Data:
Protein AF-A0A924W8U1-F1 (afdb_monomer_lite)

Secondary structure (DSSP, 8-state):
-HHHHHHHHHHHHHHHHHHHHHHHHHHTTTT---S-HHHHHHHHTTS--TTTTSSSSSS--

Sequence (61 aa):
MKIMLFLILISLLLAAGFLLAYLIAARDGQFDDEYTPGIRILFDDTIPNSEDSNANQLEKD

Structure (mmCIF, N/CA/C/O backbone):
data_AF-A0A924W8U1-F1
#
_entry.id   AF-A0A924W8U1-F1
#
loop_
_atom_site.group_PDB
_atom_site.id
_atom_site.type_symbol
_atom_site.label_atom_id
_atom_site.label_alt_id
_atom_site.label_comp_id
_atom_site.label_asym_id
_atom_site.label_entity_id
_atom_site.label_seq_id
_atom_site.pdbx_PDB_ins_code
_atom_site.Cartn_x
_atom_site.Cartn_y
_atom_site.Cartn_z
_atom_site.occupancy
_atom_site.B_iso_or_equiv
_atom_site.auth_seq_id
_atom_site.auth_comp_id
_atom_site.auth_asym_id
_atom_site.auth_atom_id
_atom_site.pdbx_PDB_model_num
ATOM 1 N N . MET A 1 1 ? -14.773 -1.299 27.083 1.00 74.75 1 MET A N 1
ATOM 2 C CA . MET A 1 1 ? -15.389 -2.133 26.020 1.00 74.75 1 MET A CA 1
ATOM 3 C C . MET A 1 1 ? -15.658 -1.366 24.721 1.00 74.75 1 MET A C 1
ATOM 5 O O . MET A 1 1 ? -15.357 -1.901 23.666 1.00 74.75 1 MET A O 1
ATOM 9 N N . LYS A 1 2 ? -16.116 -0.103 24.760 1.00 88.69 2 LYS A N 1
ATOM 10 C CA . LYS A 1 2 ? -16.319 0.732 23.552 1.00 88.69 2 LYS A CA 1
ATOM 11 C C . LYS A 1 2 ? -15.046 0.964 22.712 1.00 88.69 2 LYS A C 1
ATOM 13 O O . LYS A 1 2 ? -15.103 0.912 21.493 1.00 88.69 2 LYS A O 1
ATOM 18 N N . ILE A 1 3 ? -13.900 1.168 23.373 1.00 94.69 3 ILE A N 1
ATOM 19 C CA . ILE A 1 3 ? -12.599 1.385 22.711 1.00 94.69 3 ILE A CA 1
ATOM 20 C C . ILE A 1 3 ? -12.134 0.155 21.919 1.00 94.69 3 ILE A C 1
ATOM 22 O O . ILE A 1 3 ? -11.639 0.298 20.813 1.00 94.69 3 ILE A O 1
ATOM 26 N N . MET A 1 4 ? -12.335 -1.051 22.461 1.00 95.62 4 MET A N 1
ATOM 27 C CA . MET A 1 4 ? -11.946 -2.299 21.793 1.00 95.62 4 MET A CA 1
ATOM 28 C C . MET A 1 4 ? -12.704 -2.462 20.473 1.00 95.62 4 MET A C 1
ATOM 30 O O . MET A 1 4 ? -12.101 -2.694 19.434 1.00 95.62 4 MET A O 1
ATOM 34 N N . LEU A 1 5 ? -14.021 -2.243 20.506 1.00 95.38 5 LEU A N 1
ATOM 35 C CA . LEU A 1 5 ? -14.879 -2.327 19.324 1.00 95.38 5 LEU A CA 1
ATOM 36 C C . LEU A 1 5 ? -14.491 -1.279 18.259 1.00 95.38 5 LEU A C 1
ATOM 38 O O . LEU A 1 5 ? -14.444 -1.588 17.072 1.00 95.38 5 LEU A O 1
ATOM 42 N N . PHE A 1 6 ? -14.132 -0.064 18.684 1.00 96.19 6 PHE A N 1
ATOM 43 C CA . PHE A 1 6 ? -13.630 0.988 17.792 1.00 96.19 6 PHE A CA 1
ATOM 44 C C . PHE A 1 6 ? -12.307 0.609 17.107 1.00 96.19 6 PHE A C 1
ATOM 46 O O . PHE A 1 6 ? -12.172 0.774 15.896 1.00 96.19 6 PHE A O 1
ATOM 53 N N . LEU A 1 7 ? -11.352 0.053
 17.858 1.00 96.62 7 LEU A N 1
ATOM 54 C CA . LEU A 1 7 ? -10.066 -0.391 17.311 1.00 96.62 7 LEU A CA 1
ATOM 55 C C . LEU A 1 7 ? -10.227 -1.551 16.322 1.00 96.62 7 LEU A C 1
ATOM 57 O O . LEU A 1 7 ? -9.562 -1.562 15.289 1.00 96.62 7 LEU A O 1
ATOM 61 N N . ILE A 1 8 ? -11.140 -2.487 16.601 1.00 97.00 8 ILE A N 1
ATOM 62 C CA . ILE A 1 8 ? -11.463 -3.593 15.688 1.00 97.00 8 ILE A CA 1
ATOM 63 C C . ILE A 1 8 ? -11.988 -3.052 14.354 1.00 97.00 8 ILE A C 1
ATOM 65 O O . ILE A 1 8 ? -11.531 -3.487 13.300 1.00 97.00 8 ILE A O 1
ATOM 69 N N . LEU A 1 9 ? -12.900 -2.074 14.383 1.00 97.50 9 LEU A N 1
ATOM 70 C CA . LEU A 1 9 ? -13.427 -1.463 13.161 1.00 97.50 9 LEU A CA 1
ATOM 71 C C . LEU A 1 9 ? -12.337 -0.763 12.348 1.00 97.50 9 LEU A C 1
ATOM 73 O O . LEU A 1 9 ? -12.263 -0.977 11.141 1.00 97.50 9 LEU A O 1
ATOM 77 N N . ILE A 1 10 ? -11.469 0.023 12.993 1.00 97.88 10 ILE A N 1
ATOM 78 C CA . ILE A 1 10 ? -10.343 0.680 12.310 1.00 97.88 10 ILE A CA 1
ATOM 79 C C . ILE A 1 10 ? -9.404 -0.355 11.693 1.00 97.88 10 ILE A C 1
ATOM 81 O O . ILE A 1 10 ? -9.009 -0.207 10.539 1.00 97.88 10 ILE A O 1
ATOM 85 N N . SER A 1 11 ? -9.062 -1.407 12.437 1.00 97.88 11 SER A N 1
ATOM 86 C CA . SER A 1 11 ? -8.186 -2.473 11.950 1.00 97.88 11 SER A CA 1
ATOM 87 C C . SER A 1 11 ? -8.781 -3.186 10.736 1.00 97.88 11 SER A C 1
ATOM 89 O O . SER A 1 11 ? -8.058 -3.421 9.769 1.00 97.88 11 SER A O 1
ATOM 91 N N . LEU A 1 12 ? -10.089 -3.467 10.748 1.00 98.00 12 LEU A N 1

Exercise goal:
Each line from the top of the records through the one with "ATOM 36 C C" should be returned exactly. Leave out everything else.

Task result:
Protein AF-A0A924W8U1-F1 (afdb_monomer_lite)

Secondary structure (DSSP, 8-state):
-HHHHHHHHHHHHHHHHHHHHHHHHHHTTTT---S-HHHHHHHHTTS--TTTTSSSSSS--

Sequence (61 aa):
MKIMLFLILISLLLAAGFLLAYLIAARDGQFDDEYTPGIRILFDDTIPNSEDSNANQLEKD

Structure (mmCIF, N/CA/C/O backbone):
data_AF-A0A924W8U1-F1
#
_entry.id   AF-A0A924W8U1-F1
#
loop_
_atom_site.group_PDB
_atom_site.id
_atom_site.type_symbol
_atom_site.label_atom_id
_atom_site.label_alt_id
_atom_site.label_comp_id
_atom_site.label_asym_id
_atom_site.label_entity_id
_atom_site.label_seq_id
_atom_site.pdbx_PDB_ins_code
_atom_site.Cartn_x
_atom_site.Cartn_y
_atom_site.Cartn_z
_atom_site.occupancy
_atom_site.B_iso_or_equiv
_atom_site.auth_seq_id
_atom_site.auth_comp_id
_atom_site.auth_asym_id
_atom_site.auth_atom_id
_atom_site.pdbx_PDB_model_num
ATOM 1 N N . MET A 1 1 ? -14.773 -1.299 27.083 1.00 74.75 1 MET A N 1
ATOM 2 C CA . MET A 1 1 ? -15.389 -2.133 26.020 1.00 74.75 1 MET A CA 1
ATOM 3 C C . MET A 1 1 ? -15.658 -1.366 24.721 1.00 74.75 1 MET A C 1
ATOM 5 O O . MET A 1 1 ? -15.357 -1.901 23.666 1.00 74.75 1 MET A O 1
ATOM 9 N N . LYS A 1 2 ? -16.116 -0.103 24.760 1.00 88.69 2 LYS A N 1
ATOM 10 C CA . LYS A 1 2 ? -16.319 0.732 23.552 1.00 88.69 2 LYS A CA 1
ATOM 11 C C . LYS A 1 2 ? -15.046 0.964 22.712 1.00 88.69 2 LYS A C 1
ATOM 13 O O . LYS A 1 2 ? -15.103 0.912 21.493 1.00 88.69 2 LYS A O 1
ATOM 18 N N . ILE A 1 3 ? -13.900 1.168 23.373 1.00 94.69 3 ILE A N 1
ATOM 19 C CA . ILE A 1 3 ? -12.599 1.385 22.711 1.00 94.69 3 ILE A CA 1
ATOM 20 C C . ILE A 1 3 ? -12.134 0.155 21.919 1.00 94.69 3 ILE A C 1
ATOM 22 O O . ILE A 1 3 ? -11.639 0.298 20.813 1.00 94.69 3 ILE A O 1
ATOM 26 N N . MET A 1 4 ? -12.335 -1.051 22.461 1.00 95.62 4 MET A N 1
ATOM 27 C CA . MET A 1 4 ? -11.946 -2.299 21.793 1.00 95.62 4 MET A CA 1
ATOM 28 C C . MET A 1 4 ? -12.704 -2.462 20.473 1.00 95.62 4 MET A C 1
ATOM 30 O O . MET A 1 4 ? -12.101 -2.694 19.434 1.00 95.62 4 MET A O 1
ATOM 34 N N . LEU A 1 5 ? -14.021 -2.243 20.506 1.00 95.38 5 LEU A N 1
ATOM 35 C CA . LEU A 1 5 ? -14.879 -2.327 19.324 1.00 95.38 5 LEU A CA 1
ATOM 36 C C . LEU A 1 5 ? -14.491 -1.279 18.259 1.00 95.38 5 LEU A C 1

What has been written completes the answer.